Prédits par la relativité générale d'Albert Einstein, plusieurs mirages gravitationnels ont été observés par, entre autres, le télescope spatial Hubble. Ils sont particulièrement présents lorsque l'on fait des clichés de champs profonds de l'univers observable. Ils font l'objet de plusieurs études et leurs effets pourraient mener à l'observation de la matière noire.
Il existe trois sous-catégories de lentilles gravitationnelles : les lentilles gravitationnelles fortes, les lentilles gravitationnelles faibles et les microlentilles gravitationnelles.
Un astre massif, tel qu'une étoile, un trou noir ou une galaxie, courbe l'espace-temps, selon les lois de la relativité générale.
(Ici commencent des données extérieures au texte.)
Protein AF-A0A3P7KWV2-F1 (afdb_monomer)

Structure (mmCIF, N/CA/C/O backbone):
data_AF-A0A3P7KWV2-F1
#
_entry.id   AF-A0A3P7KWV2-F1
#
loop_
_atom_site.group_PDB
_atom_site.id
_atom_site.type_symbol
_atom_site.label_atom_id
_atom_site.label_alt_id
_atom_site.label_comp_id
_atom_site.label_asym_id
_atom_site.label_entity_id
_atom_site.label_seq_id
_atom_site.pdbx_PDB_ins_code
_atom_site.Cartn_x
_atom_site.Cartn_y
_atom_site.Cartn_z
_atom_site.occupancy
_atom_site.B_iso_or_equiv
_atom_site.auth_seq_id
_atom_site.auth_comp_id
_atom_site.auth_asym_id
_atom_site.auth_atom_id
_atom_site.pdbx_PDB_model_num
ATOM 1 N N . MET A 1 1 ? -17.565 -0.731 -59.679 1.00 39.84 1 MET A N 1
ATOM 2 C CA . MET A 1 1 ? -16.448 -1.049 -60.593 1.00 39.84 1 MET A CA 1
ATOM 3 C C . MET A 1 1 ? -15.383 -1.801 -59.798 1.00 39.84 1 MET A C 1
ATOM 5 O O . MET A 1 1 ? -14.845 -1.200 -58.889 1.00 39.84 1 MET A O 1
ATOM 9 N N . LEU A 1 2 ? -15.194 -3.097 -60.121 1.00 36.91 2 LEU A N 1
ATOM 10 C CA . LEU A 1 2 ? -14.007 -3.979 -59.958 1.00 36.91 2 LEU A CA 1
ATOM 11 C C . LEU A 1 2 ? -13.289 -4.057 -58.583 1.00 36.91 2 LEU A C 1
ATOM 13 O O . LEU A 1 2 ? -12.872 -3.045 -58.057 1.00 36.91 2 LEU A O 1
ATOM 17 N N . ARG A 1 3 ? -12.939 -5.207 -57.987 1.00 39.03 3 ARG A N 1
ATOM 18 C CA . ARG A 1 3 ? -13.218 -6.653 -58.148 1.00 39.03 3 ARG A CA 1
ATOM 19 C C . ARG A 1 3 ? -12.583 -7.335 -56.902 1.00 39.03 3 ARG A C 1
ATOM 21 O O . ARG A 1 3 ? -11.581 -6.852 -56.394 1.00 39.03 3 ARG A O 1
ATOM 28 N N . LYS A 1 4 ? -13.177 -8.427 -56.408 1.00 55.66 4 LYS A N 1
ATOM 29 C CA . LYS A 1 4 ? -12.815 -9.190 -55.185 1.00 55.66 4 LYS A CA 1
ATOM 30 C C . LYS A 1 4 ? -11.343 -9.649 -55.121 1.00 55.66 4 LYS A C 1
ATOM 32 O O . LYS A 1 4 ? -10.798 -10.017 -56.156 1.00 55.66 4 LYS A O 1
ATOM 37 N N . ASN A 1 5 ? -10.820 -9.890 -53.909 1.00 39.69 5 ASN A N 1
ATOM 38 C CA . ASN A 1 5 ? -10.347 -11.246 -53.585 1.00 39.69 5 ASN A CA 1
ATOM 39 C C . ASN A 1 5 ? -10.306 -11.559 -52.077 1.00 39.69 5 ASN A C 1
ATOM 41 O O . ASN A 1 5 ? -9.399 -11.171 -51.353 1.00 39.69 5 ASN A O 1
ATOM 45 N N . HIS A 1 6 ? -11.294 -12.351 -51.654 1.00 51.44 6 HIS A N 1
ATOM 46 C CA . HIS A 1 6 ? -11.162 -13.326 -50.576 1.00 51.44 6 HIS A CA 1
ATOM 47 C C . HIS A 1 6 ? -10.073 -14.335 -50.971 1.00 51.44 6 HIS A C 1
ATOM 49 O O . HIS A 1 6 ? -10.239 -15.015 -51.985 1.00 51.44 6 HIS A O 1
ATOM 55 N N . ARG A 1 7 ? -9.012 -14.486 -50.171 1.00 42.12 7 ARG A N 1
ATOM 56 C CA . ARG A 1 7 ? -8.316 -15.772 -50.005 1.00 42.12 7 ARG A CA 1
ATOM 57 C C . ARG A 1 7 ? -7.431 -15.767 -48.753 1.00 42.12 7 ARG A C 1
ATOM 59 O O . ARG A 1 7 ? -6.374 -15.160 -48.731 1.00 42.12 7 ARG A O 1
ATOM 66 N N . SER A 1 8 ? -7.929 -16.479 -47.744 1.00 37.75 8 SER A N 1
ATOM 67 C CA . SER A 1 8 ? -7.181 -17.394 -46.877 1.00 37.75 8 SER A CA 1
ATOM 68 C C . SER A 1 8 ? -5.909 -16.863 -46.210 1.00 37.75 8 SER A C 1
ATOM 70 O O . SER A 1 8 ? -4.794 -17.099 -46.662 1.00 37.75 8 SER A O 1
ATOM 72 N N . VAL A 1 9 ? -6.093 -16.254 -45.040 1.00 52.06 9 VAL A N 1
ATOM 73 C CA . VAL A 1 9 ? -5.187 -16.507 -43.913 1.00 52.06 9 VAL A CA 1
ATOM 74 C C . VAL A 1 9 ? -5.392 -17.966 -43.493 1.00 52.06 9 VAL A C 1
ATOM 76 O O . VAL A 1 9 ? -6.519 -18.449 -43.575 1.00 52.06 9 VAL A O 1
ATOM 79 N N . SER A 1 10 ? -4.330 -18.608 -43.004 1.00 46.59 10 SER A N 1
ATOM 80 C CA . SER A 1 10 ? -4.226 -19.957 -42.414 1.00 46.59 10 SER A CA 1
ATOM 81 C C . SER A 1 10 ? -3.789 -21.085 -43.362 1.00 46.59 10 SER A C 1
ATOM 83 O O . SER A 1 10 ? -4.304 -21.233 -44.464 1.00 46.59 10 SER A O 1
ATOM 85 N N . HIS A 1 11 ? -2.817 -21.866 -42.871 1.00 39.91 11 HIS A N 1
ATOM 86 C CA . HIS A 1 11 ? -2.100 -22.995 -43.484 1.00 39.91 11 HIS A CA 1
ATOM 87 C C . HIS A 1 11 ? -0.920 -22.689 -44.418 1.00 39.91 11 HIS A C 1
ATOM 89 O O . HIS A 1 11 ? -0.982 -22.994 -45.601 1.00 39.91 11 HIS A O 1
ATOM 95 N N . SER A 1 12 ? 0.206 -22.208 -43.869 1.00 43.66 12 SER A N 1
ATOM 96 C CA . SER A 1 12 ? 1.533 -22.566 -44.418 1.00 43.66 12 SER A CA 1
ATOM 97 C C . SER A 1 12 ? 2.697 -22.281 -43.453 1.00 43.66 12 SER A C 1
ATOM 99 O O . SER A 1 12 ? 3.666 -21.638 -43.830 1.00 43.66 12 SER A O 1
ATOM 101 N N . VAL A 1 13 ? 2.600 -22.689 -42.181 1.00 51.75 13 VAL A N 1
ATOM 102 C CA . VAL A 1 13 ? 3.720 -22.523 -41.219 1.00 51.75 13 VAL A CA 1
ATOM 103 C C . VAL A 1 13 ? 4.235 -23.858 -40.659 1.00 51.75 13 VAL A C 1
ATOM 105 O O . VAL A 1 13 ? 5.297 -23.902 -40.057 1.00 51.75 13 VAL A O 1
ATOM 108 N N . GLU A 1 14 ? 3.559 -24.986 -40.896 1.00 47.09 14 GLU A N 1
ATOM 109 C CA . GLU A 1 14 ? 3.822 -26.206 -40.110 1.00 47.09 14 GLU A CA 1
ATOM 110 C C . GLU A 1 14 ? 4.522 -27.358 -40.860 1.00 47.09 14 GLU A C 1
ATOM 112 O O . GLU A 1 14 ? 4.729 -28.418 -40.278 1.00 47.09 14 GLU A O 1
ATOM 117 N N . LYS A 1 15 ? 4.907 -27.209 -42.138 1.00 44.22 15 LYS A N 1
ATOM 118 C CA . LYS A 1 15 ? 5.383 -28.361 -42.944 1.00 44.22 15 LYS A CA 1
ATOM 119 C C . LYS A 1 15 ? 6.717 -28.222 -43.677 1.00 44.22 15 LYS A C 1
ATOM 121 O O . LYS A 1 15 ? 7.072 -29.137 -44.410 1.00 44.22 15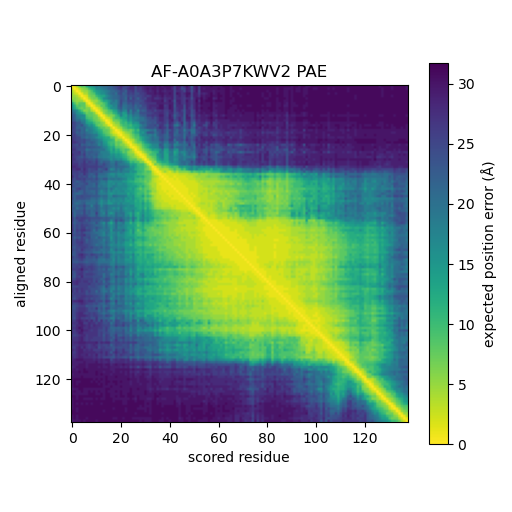 LYS A O 1
ATOM 126 N N . ASP A 1 16 ? 7.497 -27.177 -43.419 1.00 48.91 16 ASP A N 1
ATOM 127 C CA . ASP A 1 16 ? 8.730 -26.939 -44.190 1.00 48.91 16 ASP A CA 1
ATOM 128 C C . ASP A 1 16 ? 10.036 -27.199 -43.417 1.00 48.91 16 ASP A C 1
ATOM 130 O O . ASP A 1 16 ? 11.118 -27.113 -43.990 1.00 48.91 16 ASP A O 1
ATOM 134 N N . TRP A 1 17 ? 9.974 -27.593 -42.138 1.00 51.03 17 TRP A N 1
ATOM 135 C CA . TRP A 1 17 ? 11.179 -27.748 -41.304 1.00 51.03 17 TRP A CA 1
ATOM 136 C C . TRP A 1 17 ? 12.028 -28.998 -41.611 1.00 51.03 17 TRP A C 1
ATOM 138 O O . TRP A 1 17 ? 13.165 -29.083 -41.156 1.00 51.03 17 TRP A O 1
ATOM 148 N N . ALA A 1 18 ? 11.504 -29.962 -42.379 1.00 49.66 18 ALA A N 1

La lumière, suivant toujours le chemin le plus court, suit les géodésiques dans l'espace-temps qui ne sont plus des lignes droites, et est donc déviée par le champ gravitationnel.
Contrairement aux lentilles optiques, la déflexion des rayons lumineux est maximale au plus près du centre de la lentille gravitationnelle et minimale au plus loin de ce centre. (Si l'observateur est très désaxé, l'effet sera donc négligeable et on verra quasi normalement la source d'arrière-plan.) En conséquence, une lentille gravitationnelle n'a pas un unique point focal, mais à la place a une "ligne focale".
Ainsi, par exemple, si une galaxie proche et un quasar lointain se retrouvent sur une même ligne de visée, c'est-à-dire exactement dans la même direction du ciel par rapport à l'observateur, la lumière provenant du quasar sera fortement déviée lors de son passage près de la galaxie. Les rayons lumineux qui passent légèrement au-dessus de la galaxie sont déviés vers le bas et donnent lieu à une image du quasar décalée vers le haut. Par contre, les rayons lumineux qui passent sous la galaxie sont déviés vers le haut et donnent naissance à une image du quasar décalée vers le bas. De cette façon, la galaxie proche, en perturbant la propagation de la lumière du quasar, donne naissance à plusieurs images de celui-ci.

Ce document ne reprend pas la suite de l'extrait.